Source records
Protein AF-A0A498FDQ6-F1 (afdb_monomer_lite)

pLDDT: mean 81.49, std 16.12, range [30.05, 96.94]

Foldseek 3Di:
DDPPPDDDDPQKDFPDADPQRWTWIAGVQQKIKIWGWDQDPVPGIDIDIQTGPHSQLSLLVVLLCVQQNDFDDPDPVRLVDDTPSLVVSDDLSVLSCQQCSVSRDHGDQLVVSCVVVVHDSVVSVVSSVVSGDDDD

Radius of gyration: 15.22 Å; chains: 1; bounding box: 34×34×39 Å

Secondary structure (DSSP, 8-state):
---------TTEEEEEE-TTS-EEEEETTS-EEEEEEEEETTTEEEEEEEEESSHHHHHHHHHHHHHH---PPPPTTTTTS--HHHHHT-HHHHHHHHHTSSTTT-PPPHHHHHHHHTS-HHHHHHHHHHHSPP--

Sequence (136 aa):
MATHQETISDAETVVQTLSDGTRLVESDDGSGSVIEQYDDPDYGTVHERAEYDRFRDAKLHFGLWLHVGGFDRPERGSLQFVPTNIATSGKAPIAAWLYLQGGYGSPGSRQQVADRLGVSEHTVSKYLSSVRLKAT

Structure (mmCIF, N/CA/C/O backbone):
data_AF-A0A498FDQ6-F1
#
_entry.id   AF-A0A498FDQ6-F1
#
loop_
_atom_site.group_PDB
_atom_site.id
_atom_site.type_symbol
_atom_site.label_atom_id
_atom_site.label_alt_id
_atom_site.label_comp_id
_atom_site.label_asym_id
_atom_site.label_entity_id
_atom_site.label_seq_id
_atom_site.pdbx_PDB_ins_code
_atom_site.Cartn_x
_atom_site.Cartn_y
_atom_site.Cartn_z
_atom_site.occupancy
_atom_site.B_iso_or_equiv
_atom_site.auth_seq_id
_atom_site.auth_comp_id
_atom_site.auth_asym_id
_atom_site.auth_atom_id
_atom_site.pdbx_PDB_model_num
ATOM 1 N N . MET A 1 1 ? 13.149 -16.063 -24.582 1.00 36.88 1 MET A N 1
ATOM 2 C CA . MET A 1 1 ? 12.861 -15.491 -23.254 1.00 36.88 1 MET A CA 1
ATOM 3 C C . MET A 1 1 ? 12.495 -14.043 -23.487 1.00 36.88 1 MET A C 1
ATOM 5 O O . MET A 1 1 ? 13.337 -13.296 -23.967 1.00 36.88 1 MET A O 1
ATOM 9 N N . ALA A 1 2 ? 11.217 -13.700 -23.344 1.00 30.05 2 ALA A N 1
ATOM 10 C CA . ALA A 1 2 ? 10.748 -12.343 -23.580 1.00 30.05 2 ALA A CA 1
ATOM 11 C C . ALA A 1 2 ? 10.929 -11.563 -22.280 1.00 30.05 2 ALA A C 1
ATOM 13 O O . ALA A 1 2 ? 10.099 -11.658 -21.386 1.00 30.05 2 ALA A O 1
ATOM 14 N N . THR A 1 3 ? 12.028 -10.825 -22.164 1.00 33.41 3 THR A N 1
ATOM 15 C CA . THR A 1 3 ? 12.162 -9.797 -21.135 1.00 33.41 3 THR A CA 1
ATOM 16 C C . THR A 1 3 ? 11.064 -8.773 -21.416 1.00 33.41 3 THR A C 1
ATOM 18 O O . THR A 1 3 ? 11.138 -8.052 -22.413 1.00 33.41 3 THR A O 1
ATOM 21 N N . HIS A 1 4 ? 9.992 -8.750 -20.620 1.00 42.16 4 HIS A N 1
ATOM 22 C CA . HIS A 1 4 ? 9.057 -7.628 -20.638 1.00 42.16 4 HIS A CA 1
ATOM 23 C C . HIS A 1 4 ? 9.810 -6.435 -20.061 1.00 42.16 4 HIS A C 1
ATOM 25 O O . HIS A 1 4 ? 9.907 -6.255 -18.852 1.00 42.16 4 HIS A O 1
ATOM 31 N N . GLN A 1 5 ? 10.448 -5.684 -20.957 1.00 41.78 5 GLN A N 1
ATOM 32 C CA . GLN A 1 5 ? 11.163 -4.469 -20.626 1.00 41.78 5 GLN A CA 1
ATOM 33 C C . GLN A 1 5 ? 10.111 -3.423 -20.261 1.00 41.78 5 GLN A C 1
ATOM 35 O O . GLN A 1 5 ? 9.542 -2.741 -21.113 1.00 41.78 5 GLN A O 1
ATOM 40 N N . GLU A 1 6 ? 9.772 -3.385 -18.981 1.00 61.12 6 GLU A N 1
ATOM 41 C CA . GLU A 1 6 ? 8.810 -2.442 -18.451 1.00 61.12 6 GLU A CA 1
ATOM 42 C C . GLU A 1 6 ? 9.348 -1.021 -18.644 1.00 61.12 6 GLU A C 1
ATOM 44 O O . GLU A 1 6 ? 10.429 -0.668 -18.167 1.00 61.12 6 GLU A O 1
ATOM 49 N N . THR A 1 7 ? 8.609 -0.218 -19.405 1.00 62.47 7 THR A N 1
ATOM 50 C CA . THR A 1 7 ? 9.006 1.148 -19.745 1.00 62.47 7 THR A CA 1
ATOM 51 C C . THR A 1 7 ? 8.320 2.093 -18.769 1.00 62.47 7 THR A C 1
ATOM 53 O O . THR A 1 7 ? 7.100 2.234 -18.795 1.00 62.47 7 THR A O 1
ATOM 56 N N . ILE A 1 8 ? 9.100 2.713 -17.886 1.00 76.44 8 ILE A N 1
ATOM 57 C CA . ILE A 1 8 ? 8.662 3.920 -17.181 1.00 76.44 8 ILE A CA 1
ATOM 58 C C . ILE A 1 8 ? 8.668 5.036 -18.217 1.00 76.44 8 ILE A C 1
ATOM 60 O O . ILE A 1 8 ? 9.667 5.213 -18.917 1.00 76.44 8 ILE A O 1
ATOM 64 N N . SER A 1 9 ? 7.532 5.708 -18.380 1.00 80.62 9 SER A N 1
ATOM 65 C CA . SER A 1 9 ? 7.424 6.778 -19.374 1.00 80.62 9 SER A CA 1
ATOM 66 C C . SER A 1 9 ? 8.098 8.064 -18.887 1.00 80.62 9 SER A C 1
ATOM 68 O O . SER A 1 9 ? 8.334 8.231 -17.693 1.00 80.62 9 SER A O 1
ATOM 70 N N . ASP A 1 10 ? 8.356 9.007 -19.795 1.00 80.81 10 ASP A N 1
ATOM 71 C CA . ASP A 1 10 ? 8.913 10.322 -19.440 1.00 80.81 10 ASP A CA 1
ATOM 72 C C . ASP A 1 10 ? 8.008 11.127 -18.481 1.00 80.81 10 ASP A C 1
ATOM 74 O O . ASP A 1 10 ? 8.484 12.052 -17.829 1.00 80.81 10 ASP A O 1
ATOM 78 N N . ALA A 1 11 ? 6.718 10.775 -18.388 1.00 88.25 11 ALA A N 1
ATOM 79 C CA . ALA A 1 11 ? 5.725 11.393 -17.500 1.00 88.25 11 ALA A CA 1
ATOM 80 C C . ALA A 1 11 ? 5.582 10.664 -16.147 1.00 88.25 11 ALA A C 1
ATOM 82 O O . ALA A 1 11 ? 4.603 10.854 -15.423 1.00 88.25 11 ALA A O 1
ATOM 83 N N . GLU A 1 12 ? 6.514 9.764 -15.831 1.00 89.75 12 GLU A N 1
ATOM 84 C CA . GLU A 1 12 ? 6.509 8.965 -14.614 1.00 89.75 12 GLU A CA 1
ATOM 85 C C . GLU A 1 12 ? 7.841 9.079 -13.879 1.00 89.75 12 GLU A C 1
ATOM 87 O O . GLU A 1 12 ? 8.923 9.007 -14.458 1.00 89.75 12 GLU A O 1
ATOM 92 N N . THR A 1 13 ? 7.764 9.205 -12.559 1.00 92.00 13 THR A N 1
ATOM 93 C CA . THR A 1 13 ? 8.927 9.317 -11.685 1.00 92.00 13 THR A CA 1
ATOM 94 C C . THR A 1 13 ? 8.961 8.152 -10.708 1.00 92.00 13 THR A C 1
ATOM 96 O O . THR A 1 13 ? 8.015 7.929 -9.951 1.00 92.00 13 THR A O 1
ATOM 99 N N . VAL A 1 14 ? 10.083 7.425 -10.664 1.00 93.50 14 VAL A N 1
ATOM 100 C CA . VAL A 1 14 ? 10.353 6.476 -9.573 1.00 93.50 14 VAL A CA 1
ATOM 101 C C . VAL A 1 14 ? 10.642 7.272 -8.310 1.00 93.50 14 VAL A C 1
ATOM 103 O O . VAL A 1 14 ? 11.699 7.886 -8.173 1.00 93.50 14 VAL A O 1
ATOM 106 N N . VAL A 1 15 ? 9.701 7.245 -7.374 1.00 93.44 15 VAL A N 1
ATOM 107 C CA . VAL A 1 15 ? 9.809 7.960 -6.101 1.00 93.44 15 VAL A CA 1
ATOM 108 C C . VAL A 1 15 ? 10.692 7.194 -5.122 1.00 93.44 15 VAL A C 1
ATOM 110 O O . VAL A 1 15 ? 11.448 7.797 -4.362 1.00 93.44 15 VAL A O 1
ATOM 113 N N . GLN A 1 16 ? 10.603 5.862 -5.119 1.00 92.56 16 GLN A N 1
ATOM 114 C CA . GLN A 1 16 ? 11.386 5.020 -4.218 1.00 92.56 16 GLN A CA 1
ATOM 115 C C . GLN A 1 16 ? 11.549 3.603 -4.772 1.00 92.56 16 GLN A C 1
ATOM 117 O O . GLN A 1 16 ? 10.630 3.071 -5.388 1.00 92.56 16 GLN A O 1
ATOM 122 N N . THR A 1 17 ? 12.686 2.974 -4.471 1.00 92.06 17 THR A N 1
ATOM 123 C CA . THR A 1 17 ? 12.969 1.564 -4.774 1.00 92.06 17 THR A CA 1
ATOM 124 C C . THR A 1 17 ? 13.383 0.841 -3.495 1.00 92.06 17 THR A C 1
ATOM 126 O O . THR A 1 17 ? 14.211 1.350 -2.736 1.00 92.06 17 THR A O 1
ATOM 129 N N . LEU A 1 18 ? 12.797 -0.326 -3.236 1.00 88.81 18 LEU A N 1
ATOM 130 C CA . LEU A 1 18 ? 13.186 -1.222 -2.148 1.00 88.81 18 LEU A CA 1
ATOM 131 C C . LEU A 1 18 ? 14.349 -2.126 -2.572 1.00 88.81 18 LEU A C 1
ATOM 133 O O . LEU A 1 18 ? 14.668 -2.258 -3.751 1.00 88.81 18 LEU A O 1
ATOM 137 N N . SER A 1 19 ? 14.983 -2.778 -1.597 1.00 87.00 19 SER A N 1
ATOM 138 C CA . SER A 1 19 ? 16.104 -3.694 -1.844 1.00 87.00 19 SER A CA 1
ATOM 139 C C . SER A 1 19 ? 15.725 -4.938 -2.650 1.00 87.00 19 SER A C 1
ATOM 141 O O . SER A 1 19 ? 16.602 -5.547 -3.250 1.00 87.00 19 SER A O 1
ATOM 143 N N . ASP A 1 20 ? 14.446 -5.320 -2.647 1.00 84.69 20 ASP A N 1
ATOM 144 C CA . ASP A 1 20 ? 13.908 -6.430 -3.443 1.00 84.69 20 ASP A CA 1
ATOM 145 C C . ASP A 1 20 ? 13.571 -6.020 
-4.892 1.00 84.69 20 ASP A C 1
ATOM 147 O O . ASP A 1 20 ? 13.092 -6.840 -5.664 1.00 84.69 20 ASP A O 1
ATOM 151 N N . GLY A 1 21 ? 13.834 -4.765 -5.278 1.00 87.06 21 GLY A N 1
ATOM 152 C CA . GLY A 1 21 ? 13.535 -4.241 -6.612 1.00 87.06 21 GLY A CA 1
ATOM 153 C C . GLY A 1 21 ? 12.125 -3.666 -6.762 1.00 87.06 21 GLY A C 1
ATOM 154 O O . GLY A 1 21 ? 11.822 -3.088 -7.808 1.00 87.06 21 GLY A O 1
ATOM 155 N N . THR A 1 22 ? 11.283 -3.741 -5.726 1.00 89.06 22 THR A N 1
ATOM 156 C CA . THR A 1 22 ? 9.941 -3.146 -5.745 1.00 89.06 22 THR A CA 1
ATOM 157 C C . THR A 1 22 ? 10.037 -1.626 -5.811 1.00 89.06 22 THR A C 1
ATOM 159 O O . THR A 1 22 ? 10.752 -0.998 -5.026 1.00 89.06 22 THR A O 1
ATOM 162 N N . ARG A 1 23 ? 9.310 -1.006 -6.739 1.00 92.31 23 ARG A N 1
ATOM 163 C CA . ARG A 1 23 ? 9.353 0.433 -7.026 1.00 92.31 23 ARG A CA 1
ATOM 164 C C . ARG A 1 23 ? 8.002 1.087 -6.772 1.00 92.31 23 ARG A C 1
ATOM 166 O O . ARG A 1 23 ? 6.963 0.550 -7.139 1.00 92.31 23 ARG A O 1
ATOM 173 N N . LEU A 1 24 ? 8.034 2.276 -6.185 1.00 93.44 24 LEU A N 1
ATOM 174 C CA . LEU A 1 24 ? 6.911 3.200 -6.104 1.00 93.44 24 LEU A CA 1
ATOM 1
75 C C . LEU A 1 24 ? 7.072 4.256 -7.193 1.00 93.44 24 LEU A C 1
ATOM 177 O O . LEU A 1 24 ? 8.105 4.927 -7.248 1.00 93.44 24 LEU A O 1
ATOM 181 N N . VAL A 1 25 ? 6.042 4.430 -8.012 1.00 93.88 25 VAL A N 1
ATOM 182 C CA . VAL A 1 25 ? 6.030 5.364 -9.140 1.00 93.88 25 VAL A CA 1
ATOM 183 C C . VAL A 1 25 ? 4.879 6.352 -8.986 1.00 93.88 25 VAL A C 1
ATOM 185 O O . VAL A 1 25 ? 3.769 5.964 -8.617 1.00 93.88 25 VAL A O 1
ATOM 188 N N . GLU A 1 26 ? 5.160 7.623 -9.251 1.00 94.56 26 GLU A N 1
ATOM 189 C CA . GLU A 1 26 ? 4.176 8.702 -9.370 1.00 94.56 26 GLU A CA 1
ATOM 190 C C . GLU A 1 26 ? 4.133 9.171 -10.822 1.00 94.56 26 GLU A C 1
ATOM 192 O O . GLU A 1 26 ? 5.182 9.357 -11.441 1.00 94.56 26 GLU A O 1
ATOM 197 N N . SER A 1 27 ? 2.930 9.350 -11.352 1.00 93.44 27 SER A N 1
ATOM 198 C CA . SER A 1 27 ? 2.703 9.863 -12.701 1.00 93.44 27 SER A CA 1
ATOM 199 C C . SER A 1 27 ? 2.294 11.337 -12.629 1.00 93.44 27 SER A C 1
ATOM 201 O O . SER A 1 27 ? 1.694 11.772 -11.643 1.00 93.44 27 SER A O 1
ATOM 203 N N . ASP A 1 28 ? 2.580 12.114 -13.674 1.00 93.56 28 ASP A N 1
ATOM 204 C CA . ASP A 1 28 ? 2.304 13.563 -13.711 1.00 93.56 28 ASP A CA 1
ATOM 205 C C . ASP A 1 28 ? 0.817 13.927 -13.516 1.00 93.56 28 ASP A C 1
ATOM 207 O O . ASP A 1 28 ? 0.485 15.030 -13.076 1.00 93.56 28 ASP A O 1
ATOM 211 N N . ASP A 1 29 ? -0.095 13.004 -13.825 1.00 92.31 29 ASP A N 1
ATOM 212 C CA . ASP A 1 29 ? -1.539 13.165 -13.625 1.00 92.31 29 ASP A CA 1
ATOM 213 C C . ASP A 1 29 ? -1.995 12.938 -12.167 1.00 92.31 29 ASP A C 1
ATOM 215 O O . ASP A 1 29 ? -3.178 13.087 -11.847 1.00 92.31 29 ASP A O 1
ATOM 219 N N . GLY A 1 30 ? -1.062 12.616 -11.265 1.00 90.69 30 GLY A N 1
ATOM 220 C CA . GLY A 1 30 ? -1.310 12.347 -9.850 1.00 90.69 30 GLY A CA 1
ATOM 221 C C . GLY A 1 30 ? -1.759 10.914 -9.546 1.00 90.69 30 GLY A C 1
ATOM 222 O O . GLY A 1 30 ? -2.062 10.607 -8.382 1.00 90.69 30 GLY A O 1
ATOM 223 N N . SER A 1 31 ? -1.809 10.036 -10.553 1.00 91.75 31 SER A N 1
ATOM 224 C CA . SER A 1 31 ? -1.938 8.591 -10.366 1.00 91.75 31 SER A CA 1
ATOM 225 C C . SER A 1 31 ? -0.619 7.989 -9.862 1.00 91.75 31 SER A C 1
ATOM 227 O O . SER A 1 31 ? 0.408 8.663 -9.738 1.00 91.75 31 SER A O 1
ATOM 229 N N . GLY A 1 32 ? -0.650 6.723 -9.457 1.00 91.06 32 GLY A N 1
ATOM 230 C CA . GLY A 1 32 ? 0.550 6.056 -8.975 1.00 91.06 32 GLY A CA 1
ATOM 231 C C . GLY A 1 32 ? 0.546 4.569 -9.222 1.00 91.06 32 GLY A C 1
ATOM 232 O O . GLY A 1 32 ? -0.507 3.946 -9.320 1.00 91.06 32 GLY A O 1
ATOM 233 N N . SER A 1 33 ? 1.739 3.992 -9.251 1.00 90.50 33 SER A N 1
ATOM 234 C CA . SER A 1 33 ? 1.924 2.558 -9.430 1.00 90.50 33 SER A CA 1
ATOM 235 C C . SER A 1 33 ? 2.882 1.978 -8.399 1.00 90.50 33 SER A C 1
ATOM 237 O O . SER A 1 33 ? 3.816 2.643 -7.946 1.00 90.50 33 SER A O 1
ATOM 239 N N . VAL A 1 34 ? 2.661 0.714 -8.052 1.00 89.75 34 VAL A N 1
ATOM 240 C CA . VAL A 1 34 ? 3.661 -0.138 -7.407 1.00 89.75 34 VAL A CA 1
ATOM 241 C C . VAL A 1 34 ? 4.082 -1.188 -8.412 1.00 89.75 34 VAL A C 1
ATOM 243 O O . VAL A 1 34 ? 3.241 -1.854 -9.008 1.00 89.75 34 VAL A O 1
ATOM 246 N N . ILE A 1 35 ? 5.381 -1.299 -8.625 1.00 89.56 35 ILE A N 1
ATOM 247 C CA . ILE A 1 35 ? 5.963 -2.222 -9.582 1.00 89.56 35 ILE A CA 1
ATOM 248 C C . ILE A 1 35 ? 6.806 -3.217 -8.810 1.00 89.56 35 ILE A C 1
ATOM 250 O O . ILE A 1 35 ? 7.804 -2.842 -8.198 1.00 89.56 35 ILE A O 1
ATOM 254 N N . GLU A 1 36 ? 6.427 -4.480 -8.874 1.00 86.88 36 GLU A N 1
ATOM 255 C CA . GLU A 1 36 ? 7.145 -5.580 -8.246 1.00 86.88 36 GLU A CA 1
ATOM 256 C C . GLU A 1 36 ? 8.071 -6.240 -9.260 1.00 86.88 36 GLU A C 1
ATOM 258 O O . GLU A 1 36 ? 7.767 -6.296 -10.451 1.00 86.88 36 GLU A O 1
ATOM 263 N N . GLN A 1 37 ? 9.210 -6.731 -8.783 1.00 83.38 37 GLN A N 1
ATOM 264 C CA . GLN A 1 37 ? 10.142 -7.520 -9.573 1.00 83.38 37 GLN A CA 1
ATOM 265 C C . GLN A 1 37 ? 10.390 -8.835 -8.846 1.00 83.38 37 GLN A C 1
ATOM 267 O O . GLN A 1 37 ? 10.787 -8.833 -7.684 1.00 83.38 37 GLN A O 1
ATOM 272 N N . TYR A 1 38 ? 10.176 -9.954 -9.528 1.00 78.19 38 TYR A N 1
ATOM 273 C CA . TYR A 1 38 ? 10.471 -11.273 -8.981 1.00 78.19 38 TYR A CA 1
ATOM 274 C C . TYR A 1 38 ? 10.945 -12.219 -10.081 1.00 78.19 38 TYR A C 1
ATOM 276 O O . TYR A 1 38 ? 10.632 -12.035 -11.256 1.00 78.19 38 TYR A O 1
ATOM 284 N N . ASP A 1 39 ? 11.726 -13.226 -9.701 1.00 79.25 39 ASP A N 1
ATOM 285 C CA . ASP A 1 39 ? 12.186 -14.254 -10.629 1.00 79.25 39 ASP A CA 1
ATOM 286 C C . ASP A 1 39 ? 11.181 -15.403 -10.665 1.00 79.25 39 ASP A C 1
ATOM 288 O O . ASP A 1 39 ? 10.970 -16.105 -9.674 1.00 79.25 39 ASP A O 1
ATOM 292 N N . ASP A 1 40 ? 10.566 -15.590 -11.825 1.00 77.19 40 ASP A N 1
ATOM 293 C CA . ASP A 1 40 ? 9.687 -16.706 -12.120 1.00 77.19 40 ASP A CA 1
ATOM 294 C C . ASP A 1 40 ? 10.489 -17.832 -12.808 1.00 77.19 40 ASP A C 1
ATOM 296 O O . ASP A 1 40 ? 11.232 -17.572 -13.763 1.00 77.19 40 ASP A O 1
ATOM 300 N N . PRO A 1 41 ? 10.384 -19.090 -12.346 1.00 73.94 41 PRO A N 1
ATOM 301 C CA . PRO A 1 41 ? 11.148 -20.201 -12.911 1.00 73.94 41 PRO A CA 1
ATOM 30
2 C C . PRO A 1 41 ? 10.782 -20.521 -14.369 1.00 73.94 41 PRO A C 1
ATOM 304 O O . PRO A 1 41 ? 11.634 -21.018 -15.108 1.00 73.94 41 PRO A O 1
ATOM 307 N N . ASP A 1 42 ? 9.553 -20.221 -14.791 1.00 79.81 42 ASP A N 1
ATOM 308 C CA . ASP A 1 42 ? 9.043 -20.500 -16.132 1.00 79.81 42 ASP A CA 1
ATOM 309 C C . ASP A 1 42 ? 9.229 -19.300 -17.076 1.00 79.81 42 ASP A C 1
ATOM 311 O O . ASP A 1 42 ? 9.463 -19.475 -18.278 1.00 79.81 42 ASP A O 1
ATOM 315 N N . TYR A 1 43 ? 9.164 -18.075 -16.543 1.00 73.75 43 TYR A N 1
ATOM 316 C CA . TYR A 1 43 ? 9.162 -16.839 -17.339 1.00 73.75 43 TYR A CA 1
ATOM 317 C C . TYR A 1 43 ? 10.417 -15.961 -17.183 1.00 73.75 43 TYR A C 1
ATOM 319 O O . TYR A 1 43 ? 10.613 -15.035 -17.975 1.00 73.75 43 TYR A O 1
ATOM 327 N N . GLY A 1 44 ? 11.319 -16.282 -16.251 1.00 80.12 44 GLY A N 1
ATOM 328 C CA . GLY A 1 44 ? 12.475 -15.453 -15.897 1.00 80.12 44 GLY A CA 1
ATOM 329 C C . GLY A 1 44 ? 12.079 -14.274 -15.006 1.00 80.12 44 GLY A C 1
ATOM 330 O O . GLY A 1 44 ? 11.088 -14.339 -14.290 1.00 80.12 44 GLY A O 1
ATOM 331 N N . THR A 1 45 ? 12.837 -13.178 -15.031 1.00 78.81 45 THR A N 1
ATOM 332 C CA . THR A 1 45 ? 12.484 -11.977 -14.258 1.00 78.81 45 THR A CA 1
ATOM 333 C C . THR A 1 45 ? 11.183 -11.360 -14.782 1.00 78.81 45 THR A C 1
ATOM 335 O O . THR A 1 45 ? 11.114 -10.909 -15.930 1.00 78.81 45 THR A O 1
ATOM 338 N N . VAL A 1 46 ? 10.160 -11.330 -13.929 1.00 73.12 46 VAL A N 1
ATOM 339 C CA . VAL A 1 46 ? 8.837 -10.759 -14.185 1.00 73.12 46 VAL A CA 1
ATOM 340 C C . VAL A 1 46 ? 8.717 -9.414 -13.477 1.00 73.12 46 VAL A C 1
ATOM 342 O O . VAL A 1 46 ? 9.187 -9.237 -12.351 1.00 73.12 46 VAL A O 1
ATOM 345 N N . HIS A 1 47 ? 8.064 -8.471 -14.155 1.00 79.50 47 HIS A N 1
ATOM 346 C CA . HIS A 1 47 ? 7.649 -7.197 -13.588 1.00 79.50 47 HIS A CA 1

Required work
Above are the records; print exactly the lines from the line with "ATOM 85 C C" to the line with "ATOM 139 C C", including both, and nothing else.

Answer to the exercise
ATOM 85 C C . GLU A 1 12 ? 7.841 9.079 -13.879 1.00 89.75 12 GLU A C 1
ATOM 87 O O . GLU A 1 12 ? 8.923 9.007 -14.458 1.00 89.75 12 GLU A O 1
ATOM 92 N N . THR A 1 13 ? 7.764 9.205 -12.559 1.00 92.00 13 THR A N 1
ATOM 93 C CA . THR A 1 13 ? 8.927 9.317 -11.685 1.00 92.00 13 THR A CA 1
ATOM 94 C C . THR A 1 13 ? 8.961 8.152 -10.708 1.00 92.00 13 THR A C 1
ATOM 96 O O . THR A 1 13 ? 8.015 7.929 -9.951 1.00 92.00 13 THR A O 1
ATOM 99 N N . VAL A 1 14 ? 10.083 7.425 -10.664 1.00 93.50 14 VAL A N 1
ATOM 100 C CA . VAL A 1 14 ? 10.353 6.476 -9.573 1.00 93.50 14 VAL A CA 1
ATOM 101 C C . VAL A 1 14 ? 10.642 7.272 -8.310 1.00 93.50 14 VAL A C 1
ATOM 103 O O . VAL A 1 14 ? 11.699 7.886 -8.173 1.00 93.50 14 VAL A O 1
ATOM 106 N N . VAL A 1 15 ? 9.701 7.245 -7.374 1.00 93.44 15 VAL A N 1
ATOM 107 C CA . VAL A 1 15 ? 9.809 7.960 -6.101 1.00 93.44 15 VAL A CA 1
ATOM 108 C C . VAL A 1 15 ? 10.692 7.194 -5.122 1.00 93.44 15 VAL A C 1
ATOM 110 O O . VAL A 1 15 ? 11.448 7.797 -4.362 1.00 93.44 15 VAL A O 1
ATOM 113 N N . GLN A 1 16 ? 10.603 5.862 -5.119 1.00 92.56 16 GLN A N 1
ATOM 114 C CA . GLN A 1 16 ? 11.386 5.020 -4.218 1.00 92.56 16 GLN A CA 1
ATOM 115 C C . GLN A 1 16 ? 11.549 3.603 -4.772 1.00 92.56 16 GLN A C 1
ATOM 117 O O . GLN A 1 16 ? 10.630 3.071 -5.388 1.00 92.56 16 GLN A O 1
ATOM 122 N N . THR A 1 17 ? 12.686 2.974 -4.471 1.00 92.06 17 THR A N 1
ATOM 123 C CA . THR A 1 17 ? 12.969 1.564 -4.774 1.00 92.06 17 THR A CA 1
ATOM 124 C C . THR A 1 17 ? 13.383 0.841 -3.495 1.00 92.06 17 THR A C 1
ATOM 126 O O . THR A 1 17 ? 14.211 1.350 -2.736 1.00 92.06 17 THR A O 1
ATOM 129 N N . LEU A 1 18 ? 12.797 -0.326 -3.236 1.00 88.81 18 LEU A N 1
ATOM 130 C CA . LEU A 1 18 ? 13.186 -1.222 -2.148 1.00 88.81 18 LEU A CA 1
ATOM 131 C C . LEU A 1 18 ? 14.349 -2.126 -2.572 1.00 88.81 18 LEU A C 1
ATOM 133 O O . LEU A 1 18 ? 14.668 -2.258 -3.751 1.00 88.81 18 LEU A O 1
ATOM 137 N N . SER A 1 19 ? 14.983 -2.778 -1.597 1.00 87.00 19 SER A N 1
ATOM 138 C CA . SER A 1 19 ? 16.104 -3.694 -1.844 1.00 87.00 19 SER A CA 1
ATOM 139 C C . SER A 1 19 ? 15.725 -4.938 -2.650 1.00 87.00 19 SER A C 1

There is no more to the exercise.